Where the listing below reaches the line containing "ATOM 31 C CA", start writing out lines exactly, and stop once the line containing "ATOM 51 C CA" has been written.

☆ ☆ ☆ ☆

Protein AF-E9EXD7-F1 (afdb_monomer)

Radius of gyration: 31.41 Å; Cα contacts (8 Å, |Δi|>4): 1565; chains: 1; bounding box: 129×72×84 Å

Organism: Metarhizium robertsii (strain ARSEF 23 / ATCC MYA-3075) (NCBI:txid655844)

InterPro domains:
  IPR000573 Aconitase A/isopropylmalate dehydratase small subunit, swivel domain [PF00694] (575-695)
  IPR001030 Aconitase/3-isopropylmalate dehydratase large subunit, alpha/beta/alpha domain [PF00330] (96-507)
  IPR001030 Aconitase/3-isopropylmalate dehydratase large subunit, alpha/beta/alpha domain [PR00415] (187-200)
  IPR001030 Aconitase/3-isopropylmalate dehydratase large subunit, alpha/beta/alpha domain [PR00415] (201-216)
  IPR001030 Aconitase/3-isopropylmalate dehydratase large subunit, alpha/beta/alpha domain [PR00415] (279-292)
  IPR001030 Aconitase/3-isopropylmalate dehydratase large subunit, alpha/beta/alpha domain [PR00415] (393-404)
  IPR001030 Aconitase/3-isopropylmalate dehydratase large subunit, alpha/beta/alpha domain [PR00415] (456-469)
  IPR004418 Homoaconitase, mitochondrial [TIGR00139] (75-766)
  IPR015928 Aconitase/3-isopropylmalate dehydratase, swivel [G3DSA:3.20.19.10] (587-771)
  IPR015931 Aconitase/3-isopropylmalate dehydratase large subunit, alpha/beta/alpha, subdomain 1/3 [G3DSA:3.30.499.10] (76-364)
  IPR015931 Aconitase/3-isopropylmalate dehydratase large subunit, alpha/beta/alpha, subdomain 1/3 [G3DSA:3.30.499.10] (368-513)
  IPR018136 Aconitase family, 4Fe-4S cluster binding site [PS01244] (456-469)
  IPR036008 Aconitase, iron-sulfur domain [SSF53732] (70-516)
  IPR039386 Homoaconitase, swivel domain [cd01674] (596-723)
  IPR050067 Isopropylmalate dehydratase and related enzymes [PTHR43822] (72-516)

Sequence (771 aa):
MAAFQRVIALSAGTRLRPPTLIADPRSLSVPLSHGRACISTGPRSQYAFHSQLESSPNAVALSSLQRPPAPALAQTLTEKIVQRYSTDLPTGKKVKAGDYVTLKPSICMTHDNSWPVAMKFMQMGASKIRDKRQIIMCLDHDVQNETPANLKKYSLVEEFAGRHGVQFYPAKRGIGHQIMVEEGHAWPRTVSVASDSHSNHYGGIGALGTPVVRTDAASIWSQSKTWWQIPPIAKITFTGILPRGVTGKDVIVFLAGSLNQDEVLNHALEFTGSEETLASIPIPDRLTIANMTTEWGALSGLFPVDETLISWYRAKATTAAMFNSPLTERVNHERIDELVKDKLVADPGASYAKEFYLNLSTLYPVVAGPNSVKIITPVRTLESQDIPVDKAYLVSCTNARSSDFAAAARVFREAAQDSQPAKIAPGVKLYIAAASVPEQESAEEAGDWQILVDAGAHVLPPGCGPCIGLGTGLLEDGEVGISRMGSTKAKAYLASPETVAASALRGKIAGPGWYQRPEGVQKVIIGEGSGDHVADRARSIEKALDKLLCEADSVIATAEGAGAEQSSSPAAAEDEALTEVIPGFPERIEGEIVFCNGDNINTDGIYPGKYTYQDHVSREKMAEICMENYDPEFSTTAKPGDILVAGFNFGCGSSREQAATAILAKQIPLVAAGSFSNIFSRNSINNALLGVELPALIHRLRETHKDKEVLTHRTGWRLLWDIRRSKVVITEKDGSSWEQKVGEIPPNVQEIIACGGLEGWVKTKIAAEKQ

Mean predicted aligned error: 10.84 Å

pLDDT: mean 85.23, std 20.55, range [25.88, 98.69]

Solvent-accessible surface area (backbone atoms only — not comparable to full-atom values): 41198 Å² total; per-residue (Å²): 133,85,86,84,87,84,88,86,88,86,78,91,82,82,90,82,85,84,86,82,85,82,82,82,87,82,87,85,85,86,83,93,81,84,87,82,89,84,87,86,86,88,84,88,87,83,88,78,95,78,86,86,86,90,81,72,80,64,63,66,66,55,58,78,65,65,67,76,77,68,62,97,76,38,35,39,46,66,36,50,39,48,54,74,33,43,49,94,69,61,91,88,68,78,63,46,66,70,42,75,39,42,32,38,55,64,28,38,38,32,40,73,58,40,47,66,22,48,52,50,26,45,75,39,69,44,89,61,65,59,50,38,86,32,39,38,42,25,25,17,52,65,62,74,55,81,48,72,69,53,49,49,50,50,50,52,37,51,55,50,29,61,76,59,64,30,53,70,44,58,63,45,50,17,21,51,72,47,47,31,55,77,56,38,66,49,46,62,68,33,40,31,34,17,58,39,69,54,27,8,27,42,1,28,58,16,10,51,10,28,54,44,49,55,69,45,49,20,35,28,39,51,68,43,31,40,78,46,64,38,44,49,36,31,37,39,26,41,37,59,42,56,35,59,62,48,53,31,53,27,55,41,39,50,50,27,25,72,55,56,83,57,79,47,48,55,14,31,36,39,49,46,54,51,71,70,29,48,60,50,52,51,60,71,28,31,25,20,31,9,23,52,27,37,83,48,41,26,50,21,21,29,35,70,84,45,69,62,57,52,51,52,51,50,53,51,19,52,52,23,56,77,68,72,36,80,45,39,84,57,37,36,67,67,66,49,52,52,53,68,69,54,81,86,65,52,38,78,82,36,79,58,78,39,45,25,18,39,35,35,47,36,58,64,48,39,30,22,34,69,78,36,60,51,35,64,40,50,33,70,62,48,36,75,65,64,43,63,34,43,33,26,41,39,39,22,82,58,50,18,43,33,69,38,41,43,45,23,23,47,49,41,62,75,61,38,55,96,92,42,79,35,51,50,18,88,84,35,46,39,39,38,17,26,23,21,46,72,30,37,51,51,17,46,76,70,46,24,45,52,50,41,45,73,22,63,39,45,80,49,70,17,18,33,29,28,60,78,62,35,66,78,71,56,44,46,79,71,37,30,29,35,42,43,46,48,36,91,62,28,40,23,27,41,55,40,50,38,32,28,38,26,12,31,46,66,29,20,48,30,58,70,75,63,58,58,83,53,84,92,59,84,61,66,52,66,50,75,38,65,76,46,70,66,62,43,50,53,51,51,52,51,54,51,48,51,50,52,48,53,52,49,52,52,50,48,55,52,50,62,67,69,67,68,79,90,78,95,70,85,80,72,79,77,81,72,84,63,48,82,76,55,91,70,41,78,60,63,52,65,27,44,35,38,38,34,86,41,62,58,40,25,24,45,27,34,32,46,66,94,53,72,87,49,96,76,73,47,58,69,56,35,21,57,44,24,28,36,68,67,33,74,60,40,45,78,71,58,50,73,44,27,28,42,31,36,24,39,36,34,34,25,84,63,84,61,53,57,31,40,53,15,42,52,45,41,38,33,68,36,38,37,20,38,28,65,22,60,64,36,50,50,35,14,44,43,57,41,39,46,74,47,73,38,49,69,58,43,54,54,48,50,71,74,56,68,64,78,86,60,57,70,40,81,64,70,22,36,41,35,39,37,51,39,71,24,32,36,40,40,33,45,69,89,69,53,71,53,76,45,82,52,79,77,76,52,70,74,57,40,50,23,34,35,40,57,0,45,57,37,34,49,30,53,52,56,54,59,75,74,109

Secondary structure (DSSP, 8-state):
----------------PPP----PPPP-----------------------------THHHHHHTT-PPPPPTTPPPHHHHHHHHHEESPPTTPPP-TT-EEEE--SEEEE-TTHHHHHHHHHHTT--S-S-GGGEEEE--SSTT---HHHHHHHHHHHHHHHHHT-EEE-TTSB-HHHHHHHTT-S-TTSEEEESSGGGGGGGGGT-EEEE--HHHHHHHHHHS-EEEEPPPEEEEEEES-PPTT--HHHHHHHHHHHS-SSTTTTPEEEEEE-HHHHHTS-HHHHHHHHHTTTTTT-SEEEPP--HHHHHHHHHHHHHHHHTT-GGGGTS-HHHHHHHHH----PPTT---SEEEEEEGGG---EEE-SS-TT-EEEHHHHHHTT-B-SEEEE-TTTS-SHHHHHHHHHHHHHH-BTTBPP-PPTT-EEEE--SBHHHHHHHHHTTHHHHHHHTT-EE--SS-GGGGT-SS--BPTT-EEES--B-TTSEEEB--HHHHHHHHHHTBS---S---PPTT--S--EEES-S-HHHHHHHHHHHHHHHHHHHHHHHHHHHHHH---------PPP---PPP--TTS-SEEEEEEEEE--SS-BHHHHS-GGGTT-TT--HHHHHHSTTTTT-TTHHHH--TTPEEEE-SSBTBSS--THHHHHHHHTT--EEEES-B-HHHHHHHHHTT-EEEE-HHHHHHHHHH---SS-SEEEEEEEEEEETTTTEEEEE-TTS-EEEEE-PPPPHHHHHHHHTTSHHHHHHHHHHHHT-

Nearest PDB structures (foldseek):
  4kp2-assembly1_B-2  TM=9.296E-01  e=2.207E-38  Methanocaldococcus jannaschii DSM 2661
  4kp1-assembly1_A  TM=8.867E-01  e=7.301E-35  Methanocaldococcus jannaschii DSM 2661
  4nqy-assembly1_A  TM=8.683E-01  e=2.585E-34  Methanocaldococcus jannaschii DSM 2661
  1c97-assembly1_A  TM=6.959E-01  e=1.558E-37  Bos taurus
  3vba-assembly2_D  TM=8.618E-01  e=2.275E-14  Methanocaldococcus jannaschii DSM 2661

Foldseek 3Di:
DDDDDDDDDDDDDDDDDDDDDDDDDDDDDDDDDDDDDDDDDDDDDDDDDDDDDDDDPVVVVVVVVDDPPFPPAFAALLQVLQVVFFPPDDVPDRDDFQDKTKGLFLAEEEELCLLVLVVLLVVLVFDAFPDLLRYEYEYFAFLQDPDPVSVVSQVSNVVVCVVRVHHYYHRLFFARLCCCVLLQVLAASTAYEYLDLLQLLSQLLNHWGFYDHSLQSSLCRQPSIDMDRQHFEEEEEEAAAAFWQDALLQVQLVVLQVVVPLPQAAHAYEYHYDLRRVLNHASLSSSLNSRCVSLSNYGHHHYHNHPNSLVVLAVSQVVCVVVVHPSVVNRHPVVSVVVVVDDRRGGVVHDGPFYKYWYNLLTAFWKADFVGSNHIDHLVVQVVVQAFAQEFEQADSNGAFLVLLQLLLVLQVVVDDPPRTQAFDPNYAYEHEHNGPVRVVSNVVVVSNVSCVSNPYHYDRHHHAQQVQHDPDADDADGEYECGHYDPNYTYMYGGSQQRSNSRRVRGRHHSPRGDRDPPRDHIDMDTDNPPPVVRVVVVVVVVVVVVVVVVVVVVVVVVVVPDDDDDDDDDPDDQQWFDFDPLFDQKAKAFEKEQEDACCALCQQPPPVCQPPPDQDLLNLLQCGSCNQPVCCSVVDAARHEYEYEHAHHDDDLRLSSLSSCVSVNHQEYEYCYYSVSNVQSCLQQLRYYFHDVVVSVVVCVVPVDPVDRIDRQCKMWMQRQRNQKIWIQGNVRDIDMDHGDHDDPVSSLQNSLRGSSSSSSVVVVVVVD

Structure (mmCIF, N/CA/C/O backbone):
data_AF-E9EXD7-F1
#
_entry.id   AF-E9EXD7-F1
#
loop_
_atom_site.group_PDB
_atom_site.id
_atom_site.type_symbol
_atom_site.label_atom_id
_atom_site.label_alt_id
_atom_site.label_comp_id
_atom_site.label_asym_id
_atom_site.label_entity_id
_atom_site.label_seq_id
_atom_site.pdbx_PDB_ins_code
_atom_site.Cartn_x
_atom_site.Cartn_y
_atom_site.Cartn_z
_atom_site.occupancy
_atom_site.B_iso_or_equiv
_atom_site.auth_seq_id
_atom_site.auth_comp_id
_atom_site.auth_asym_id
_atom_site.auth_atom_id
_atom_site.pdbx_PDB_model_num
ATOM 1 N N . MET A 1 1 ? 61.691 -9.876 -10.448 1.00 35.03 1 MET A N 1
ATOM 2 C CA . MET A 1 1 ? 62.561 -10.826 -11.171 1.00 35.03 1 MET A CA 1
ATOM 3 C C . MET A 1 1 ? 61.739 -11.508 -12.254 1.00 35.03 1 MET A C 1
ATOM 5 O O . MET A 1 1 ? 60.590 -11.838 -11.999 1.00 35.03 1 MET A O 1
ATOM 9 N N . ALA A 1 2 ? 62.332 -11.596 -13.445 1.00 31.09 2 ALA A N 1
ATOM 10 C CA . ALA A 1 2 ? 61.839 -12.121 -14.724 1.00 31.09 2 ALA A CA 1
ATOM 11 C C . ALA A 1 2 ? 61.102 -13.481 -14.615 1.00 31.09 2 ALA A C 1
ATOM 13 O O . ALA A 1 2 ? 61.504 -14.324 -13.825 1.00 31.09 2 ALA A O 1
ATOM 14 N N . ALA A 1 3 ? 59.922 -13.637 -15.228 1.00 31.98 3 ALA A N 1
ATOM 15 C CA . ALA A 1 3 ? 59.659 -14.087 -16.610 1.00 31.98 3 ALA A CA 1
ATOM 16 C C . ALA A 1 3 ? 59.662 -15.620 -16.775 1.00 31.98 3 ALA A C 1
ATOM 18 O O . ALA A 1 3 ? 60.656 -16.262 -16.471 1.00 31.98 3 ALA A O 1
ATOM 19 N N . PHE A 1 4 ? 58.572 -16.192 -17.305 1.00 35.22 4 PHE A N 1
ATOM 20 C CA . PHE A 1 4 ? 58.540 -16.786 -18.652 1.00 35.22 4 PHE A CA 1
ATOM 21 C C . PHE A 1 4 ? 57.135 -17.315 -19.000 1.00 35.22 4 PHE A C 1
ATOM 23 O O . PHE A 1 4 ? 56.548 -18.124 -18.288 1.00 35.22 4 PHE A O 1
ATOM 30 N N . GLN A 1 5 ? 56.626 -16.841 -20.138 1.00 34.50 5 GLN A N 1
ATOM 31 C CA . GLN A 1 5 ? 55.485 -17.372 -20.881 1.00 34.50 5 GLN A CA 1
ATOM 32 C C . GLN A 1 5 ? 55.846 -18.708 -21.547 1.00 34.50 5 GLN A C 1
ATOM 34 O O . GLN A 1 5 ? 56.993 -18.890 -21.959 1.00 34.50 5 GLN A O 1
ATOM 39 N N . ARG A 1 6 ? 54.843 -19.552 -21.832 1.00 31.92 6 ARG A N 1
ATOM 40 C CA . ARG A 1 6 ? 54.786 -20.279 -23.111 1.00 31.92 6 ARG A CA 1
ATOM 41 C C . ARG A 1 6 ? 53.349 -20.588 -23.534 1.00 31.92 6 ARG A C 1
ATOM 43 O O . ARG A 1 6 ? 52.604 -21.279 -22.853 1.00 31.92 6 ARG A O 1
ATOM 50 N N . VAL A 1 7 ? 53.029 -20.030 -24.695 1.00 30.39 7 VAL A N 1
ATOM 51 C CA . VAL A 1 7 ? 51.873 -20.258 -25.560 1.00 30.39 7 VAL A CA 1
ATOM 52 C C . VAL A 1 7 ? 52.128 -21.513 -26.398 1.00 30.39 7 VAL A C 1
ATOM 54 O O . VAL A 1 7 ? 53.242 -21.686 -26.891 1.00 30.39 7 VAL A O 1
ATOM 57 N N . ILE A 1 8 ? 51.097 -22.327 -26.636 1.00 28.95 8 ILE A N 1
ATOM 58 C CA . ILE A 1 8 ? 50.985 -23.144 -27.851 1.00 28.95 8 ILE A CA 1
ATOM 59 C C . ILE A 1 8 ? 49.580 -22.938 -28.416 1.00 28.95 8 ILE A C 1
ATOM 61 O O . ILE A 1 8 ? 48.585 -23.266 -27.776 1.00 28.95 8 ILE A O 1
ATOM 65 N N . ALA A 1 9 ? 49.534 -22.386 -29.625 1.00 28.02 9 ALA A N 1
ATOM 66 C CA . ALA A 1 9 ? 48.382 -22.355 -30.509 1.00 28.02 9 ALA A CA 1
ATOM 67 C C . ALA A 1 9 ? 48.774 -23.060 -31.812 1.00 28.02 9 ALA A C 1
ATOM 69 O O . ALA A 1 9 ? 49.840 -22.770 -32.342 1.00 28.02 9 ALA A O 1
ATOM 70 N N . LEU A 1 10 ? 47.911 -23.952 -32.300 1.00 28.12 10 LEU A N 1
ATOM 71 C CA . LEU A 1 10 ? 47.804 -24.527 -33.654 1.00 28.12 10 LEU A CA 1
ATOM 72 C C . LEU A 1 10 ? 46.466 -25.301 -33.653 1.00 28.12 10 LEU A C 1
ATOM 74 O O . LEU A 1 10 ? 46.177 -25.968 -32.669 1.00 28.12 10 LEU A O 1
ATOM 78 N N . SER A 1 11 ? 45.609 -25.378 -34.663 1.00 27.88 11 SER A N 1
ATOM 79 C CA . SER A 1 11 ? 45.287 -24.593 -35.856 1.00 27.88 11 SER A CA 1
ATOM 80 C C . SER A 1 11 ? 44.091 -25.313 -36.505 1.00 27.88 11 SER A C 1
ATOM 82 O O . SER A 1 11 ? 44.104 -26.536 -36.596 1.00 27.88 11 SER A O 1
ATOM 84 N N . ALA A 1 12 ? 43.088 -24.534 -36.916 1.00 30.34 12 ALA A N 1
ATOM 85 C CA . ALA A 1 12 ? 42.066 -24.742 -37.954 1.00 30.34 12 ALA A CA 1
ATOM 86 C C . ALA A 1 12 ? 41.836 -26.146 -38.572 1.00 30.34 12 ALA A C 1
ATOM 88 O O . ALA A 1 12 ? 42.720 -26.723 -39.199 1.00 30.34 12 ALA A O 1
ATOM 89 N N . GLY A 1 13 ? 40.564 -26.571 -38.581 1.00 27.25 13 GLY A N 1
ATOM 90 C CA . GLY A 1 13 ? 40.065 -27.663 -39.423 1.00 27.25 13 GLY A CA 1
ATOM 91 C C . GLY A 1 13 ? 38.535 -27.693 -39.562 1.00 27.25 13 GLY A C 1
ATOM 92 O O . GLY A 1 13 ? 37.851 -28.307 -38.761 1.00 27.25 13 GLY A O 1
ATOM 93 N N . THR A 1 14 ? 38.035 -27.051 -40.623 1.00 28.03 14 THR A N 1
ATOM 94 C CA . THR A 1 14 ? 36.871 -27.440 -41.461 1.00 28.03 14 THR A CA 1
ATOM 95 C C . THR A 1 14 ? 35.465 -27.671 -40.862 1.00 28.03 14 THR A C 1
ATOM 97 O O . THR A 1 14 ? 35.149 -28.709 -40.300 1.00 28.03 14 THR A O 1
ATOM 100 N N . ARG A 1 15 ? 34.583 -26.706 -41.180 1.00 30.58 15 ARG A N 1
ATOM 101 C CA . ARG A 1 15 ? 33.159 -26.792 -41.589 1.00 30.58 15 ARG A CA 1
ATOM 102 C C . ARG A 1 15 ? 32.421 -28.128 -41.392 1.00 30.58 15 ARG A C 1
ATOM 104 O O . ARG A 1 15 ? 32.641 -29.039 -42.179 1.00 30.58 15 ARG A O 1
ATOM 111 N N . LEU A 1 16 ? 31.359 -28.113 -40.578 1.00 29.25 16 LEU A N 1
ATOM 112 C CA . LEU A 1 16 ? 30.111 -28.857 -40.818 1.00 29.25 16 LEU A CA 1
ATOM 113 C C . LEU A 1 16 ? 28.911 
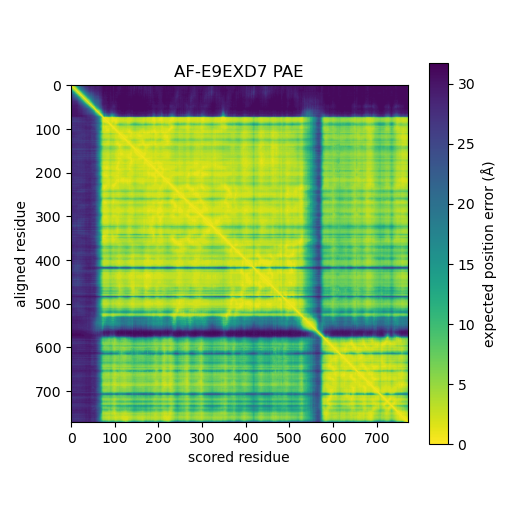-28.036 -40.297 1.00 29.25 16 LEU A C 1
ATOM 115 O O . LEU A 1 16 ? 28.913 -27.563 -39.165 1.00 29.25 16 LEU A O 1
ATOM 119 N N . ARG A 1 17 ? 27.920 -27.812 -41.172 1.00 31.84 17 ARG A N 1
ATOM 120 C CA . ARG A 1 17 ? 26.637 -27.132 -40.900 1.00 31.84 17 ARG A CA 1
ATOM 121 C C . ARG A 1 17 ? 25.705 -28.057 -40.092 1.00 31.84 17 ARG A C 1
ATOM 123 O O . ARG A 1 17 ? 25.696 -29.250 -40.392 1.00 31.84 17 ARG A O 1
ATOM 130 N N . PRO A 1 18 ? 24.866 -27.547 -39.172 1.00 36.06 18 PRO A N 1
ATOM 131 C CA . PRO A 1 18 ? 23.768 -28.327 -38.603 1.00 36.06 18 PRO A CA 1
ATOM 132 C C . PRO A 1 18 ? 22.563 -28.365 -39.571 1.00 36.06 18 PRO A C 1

☆ ☆ ☆ ☆

_ANSWER BOX_:
ATOM 31 C CA . GLN A 1 5 ? 55.485 -17.372 -20.881 1.00 34.50 5 GLN A CA 1
ATOM 32 C C . GLN A 1 5 ? 55.846 -18.708 -21.547 1.00 34.50 5 GLN A C 1
ATOM 34 O O . GLN A 1 5 ? 56.993 -18.890 -21.959 1.00 34.50 5 GLN A O 1
ATOM 39 N N . ARG A 1 6 ? 54.843 -19.552 -21.832 1.00 31.92 6 ARG A N 1
ATOM 40 C CA . ARG A 1 6 ? 54.786 -20.279 -23.111 1.00 31.92 6 ARG A CA 1
ATOM 41 C C . ARG A 1 6 ? 53.349 -20.588 -23.534 1.00 31.92 6 ARG A C 1
ATOM 43 O O . ARG A 1 6 ? 52.604 -21.279 -22.853 1.00 31.92 6 ARG A O 1
ATOM 50 N N . VAL A 1 7 ? 53.029 -20.030 -24.695 1.00 30.39 7 VAL A N 1
ATOM 51 C CA . VAL A 1 7 ? 51.873 -20.258 -25.560 1.00 30.39 7 VAL A CA 1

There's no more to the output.